- St. Clair Springs Location within Alabama St. Clair Springs Location within the United States
- Coordinates: 33°45′51″N 86°24′17″W﻿ / ﻿33.76417°N 86.40472°W
- Country: United States
- State: Alabama
- County: St. Clair
- Elevation: 659 ft (201 m)
- Time zone: UTC-6 (Central (CST))
- • Summer (DST): UTC-5 (CDT)
- GNIS feature ID: 164843
- St. Clair Springs
- U.S. National Register of Historic Places
- U.S. Historic district
- Architectural style: Late Victorian, Stick/Eastlake
- NRHP reference No.: 76002140
- Added to NRHP: April 26, 1976

= St. Clair Springs, Alabama =

St. Clair Springs is an unincorporated community and historic district in St. Clair County, Alabama, United States.
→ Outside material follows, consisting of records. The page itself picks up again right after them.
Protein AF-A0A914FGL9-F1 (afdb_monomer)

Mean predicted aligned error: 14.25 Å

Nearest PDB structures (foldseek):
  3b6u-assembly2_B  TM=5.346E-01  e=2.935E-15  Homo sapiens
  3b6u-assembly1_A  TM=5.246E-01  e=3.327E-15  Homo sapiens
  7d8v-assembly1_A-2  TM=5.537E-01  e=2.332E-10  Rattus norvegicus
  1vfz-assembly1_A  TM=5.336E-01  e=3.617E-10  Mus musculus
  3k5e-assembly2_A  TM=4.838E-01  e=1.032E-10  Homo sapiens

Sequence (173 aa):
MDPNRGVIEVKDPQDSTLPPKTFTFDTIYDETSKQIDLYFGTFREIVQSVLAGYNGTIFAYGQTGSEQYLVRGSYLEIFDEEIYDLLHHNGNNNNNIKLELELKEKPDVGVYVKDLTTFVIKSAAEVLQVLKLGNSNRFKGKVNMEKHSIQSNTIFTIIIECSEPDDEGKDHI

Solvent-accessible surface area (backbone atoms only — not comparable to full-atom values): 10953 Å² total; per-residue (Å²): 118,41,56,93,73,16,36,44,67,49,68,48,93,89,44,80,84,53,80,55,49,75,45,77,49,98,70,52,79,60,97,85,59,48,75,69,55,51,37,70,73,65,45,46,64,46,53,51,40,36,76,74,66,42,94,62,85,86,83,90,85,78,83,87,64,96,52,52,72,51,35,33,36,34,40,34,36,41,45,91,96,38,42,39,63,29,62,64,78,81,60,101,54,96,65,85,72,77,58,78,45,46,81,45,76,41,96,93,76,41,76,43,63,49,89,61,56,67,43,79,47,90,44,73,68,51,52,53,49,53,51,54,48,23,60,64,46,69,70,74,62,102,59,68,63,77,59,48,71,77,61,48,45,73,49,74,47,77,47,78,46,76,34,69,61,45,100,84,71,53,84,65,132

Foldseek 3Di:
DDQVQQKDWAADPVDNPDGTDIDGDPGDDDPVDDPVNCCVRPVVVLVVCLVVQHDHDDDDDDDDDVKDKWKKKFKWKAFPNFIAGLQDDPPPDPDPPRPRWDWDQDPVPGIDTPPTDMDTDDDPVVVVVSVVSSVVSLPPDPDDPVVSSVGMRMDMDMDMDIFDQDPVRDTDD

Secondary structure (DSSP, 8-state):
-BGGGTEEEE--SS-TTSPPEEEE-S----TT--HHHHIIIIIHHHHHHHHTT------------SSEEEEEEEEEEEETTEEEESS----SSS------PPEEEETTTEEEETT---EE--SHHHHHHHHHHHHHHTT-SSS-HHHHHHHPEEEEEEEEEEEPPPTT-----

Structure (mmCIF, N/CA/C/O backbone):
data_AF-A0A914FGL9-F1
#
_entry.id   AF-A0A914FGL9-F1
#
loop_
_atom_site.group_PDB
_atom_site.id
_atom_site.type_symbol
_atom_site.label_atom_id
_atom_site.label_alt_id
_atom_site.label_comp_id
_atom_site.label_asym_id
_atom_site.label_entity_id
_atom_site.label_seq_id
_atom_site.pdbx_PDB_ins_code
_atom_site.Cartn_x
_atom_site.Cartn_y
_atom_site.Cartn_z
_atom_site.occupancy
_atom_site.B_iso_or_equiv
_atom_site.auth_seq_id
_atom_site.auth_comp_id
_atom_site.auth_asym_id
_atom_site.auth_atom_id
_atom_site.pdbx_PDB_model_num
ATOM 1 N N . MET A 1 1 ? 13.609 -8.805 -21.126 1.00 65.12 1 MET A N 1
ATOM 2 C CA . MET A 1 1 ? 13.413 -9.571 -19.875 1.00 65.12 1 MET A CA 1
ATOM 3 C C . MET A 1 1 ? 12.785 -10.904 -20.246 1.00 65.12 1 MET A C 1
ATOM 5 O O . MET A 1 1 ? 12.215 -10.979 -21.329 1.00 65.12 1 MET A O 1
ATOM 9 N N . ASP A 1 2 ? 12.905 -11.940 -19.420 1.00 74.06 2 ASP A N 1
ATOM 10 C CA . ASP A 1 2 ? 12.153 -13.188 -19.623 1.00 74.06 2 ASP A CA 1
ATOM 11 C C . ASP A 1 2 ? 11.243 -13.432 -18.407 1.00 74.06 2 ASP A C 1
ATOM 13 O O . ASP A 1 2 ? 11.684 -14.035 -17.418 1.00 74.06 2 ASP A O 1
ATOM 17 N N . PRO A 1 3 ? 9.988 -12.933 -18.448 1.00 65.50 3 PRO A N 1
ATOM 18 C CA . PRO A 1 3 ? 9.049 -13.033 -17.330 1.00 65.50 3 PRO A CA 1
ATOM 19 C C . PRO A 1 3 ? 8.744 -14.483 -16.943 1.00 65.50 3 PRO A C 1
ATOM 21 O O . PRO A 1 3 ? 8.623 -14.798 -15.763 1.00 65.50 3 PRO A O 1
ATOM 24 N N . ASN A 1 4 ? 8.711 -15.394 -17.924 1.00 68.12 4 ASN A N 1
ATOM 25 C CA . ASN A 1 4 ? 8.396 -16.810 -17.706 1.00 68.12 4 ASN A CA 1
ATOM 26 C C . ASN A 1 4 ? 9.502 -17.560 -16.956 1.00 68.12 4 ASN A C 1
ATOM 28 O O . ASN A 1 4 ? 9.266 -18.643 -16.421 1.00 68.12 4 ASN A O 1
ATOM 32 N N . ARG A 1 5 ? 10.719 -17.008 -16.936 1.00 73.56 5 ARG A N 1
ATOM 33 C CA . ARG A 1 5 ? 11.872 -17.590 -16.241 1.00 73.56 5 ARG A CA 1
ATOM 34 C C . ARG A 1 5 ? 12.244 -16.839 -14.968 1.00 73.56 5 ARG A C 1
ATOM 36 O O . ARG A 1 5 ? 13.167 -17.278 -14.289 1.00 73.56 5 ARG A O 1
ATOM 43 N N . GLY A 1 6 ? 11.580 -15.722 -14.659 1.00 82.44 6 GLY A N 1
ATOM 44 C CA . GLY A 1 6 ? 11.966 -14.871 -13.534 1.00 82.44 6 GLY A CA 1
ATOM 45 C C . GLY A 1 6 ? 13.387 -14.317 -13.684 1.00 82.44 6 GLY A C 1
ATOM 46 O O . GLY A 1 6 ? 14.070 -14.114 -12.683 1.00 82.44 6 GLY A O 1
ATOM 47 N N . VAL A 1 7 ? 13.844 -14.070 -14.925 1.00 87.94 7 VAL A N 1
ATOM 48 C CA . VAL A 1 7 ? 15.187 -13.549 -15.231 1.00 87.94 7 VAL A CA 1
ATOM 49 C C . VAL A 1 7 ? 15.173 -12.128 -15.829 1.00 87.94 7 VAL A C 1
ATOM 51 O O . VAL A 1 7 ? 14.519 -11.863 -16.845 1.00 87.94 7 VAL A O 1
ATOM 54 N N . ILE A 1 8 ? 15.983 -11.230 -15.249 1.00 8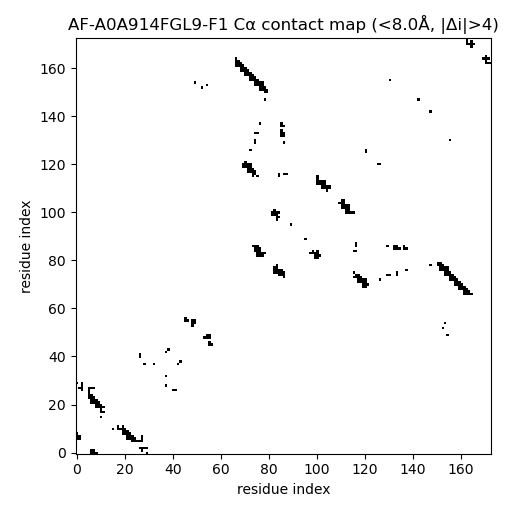7.06 8 ILE A N 1
ATOM 55 C CA . ILE A 1 8 ? 16.368 -9.930 -15.827 1.00 87.06 8 ILE A CA 1
ATOM 56 C C . ILE A 1 8 ? 17.817 -10.005 -16.313 1.00 87.06 8 ILE A C 1
ATOM 58 O O . ILE A 1 8 ? 18.721 -10.342 -15.551 1.00 87.06 8 ILE A O 1
ATOM 62 N N . GLU A 1 9 ? 18.047 -9.625 -17.568 1.00 90.19 9 GLU A N 1
ATOM 63 C CA . GLU A 1 9 ? 19.382 -9.479 -18.148 1.00 90.19 9 GLU A CA 1
ATOM 64 C C . GLU A 1 9 ? 19.678 -8.006 -18.436 1.00 90.19 9 GLU A C 1
ATOM 66 O O . GLU A 1 9 ? 18.930 -7.340 -19.153 1.00 90.19 9 GLU A O 1
ATOM 71 N N . VAL A 1 10 ? 20.788 -7.505 -17.898 1.00 88.69 10 VAL A N 1
ATOM 72 C CA . VAL A 1 10 ? 21.264 -6.131 -18.085 1.00 88.69 10 VAL A CA 1
ATOM 73 C C . VAL A 1 10 ? 22.536 -6.162 -18.925 1.00 88.69 10 VAL A C 1
ATOM 75 O O . VAL A 1 10 ? 23.551 -6.733 -18.516 1.00 88.69 10 VAL A O 1
ATOM 78 N N . LYS A 1 11 ? 22.485 -5.549 -20.109 1.00 88.56 11 LYS A N 1
ATOM 79 C CA . LYS A 1 11 ? 23.642 -5.395 -21.002 1.00 88.56 11 LYS A CA 1
ATOM 80 C C . LYS A 1 11 ? 24.444 -4.155 -20.626 1.00 88.56 11 LYS A C 1
ATOM 82 O O . LYS A 1 11 ? 23.866 -3.153 -20.213 1.00 88.56 11 LYS A O 1
ATOM 87 N N . ASP A 1 12 ? 25.761 -4.224 -20.792 1.00 88.19 12 ASP A N 1
ATOM 88 C CA . ASP A 1 12 ? 26.610 -3.050 -20.622 1.00 88.19 12 ASP A CA 1
ATOM 89 C C . ASP A 1 12 ? 26.422 -2.102 -21.825 1.00 88.19 12 ASP A C 1
ATOM 91 O O . ASP A 1 12 ? 26.618 -2.526 -22.968 1.00 88.19 12 ASP A O 1
ATOM 95 N N . PRO A 1 13 ? 26.008 -0.839 -21.608 1.00 85.12 13 PRO A N 1
ATOM 96 C CA . PRO A 1 13 ? 25.786 0.106 -22.698 1.00 85.12 13 PRO A CA 1
ATOM 97 C C . PRO A 1 13 ? 27.090 0.600 -23.345 1.00 85.12 13 PRO A C 1
ATOM 99 O O . PRO A 1 13 ? 27.047 1.113 -24.460 1.00 85.12 13 PRO A O 1
ATOM 102 N N . GLN A 1 14 ? 28.234 0.473 -22.666 1.00 86.56 14 GLN A N 1
ATOM 103 C CA . GLN A 1 14 ? 29.545 0.906 -23.158 1.00 86.56 14 GLN A CA 1
ATOM 104 C C . GLN A 1 14 ? 30.313 -0.232 -23.838 1.00 86.56 14 GLN A C 1
ATOM 106 O O . GLN A 1 14 ? 31.104 0.034 -24.742 1.00 86.56 14 GLN A O 1
ATOM 111 N N . ASP A 1 15 ? 30.060 -1.485 -23.452 1.00 87.06 15 ASP A N 1
ATOM 112 C CA . ASP A 1 15 ? 30.698 -2.654 -24.059 1.00 87.06 15 ASP A CA 1
ATOM 113 C C . ASP A 1 15 ? 29.704 -3.788 -24.348 1.00 87.06 15 ASP A C 1
ATOM 115 O O . ASP A 1 15 ? 29.472 -4.698 -23.551 1.00 87.06 15 ASP A O 1
ATOM 119 N N . SER A 1 16 ? 29.159 -3.759 -25.564 1.00 81.50 16 SER A N 1
ATOM 120 C CA . SER A 1 16 ? 28.235 -4.782 -26.070 1.00 81.50 16 SER A CA 1
ATOM 121 C C . SER A 1 16 ? 28.858 -6.171 -26.280 1.00 81.50 16 SER A C 1
ATOM 123 O O . SER A 1 16 ? 28.125 -7.120 -26.564 1.00 81.50 16 SER A O 1
ATOM 125 N N . THR A 1 17 ? 30.185 -6.306 -26.163 1.00 88.19 17 THR A N 1
ATOM 126 C CA . THR A 1 17 ? 30.875 -7.600 -26.285 1.00 88.19 17 THR A CA 1
ATOM 127 C C . THR A 1 17 ? 30.902 -8.371 -24.970 1.00 88.19 17 THR A C 1
ATOM 129 O O . THR A 1 17 ? 31.080 -9.593 -24.978 1.00 88.19 17 THR A O 1
ATOM 132 N N . LEU A 1 18 ? 30.680 -7.684 -23.844 1.00 89.12 18 LEU A N 1
ATOM 133 C CA . LEU A 1 18 ? 30.569 -8.328 -22.547 1.00 89.12 18 LEU A CA 1
ATOM 134 C C . LEU A 1 18 ? 29.252 -9.109 -22.440 1.00 89.12 18 LEU A C 1
ATOM 136 O O . LEU A 1 18 ? 28.200 -8.645 -22.893 1.00 89.12 18 LEU A O 1
ATOM 140 N N . PRO A 1 19 ? 29.278 -10.295 -21.809 1.00 89.81 19 PRO A N 1
ATOM 141 C CA . PRO A 1 19 ? 28.058 -11.039 -21.550 1.00 89.81 19 PRO A CA 1
ATOM 142 C C . PRO A 1 19 ? 27.130 -10.239 -20.616 1.00 89.81 19 PRO A C 1
ATOM 144 O O . PRO A 1 19 ? 27.610 -9.577 -19.688 1.00 89.81 19 PRO A O 1
ATOM 147 N N . PRO A 1 20 ? 25.803 -10.301 -20.825 1.00 89.62 20 PRO A N 1
ATOM 148 C CA . PRO A 1 20 ? 24.844 -9.602 -19.980 1.00 89.62 20 PRO A CA 1
ATOM 149 C C . PRO A 1 20 ? 24.902 -10.091 -18.530 1.00 89.62 20 PRO A C 1
ATOM 151 O O . PRO A 1 20 ? 25.049 -11.283 -18.248 1.00 89.62 20 PRO A O 1
ATOM 154 N N . LYS A 1 21 ? 24.729 -9.159 -17.591 1.00 91.62 21 LYS A N 1
ATOM 155 C CA . LYS A 1 21 ? 24.561 -9.483 -16.172 1.00 91.62 21 LYS A CA 1
ATOM 156 C C . LYS A 1 21 ? 23.155 -10.017 -15.956 1.00 91.62 21 LYS A C 1
ATOM 158 O O . LYS A 1 21 ? 22.188 -9.364 -16.330 1.00 91.62 21 LYS A O 1
ATOM 163 N N . THR A 1 22 ? 23.057 -11.190 -15.347 1.00 91.19 22 THR A N 1
ATOM 164 C CA . THR A 1 22 ? 21.789 -11.896 -15.142 1.00 91.19 22 THR A CA 1
ATOM 165 C C . THR A 1 22 ? 21.386 -11.835 -13.672 1.00 91.19 22 THR A C 1
ATOM 167 O O . THR A 1 22 ? 22.209 -12.107 -12.798 1.00 91.19 22 THR A O 1
ATOM 170 N N . PHE A 1 23 ? 20.125 -11.509 -13.405 1.00 89.00 23 PHE A N 1
ATOM 171 C CA . PHE A 1 23 ? 19.516 -11.461 -12.078 1.00 89.00 23 PHE A CA 1
ATOM 172 C C . PHE A 1 23 ? 18.224 -12.279 -12.079 1.00 89.00 23 PHE A C 1
ATOM 174 O O . PHE A 1 23 ? 17.503 -12.290 -13.076 1.00 89.00 23 PHE A O 1
ATOM 181 N N . THR A 1 24 ? 17.927 -12.948 -10.968 1.00 91.50 24 THR A N 1
ATOM 182 C CA . THR A 1 24 ? 16.727 -13.780 -10.803 1.00 91.50 24 THR A CA 1
ATOM 183 C C . THR A 1 24 ? 15.867 -13.269 -9.660 1.00 91.50 24 THR A C 1
ATOM 185 O O . THR A 1 24 ? 16.405 -12.925 -8.607 1.00 91.50 24 THR A O 1
ATOM 188 N N . PHE A 1 25 ? 14.551 -13.279 -9.849 1.00 88.12 25 PHE A N 1
ATOM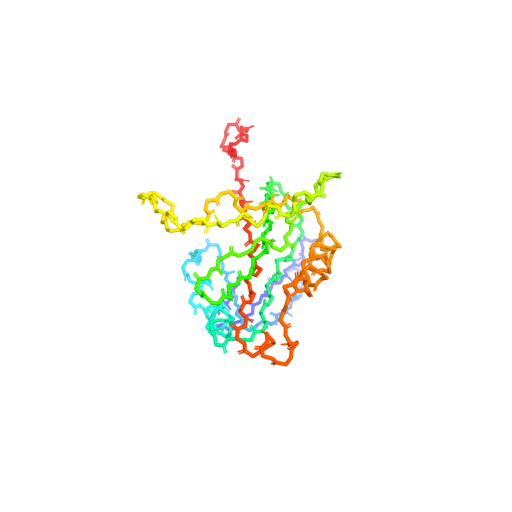 189 C CA . PHE A 1 25 ? 13.561 -12.836 -8.866 1.00 88.12 25 PHE A CA 1
ATOM 190 C C . PHE A 1 25 ? 12.399 -13.828 -8.791 1.00 88.12 25 PHE A C 1
ATOM 192 O O . PHE A 1 25 ? 12.198 -14.612 -9.718 1.00 88.12 25 PHE A O 1
ATOM 199 N N . ASP A 1 26 ? 11.621 -13.770 -7.708 1.00 88.06 26 ASP A N 1
ATOM 200 C CA . ASP A 1 26 ? 10.440 -14.624 -7.524 1.00 88.06 26 ASP A CA 1
ATOM 201 C C . ASP A 1 26 ? 9.389 -14.391 -8.615 1.00 88.06 26 ASP A C 1
ATOM 203 O O . ASP A 1 26 ? 8.743 -15.320 -9.097 1.00 88.06 26 ASP A O 1
ATOM 207 N N . THR A 1 27 ? 9.215 -13.140 -9.035 1.00 85.31 27 THR A N 1
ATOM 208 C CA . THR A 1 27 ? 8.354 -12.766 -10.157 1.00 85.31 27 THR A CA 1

Beginning in the 1840s, people came to the area to camp around the springs. A four-room tavern was built sometime before the Civil War. In 1875, the St. Clair Springs Hotel was built near the springs, and several private homes were built in the 1880s. The hotel closed in 1902, but was soon replaced by the St. Clair Inn. The Inn burned in 1925, which effectively ended the area's tourism popularity.

The historic district was listed on the National Register of Historic Places in 1976 and includes 23 structures. The majority of houses are small Victorian cottages originally built as summer homes.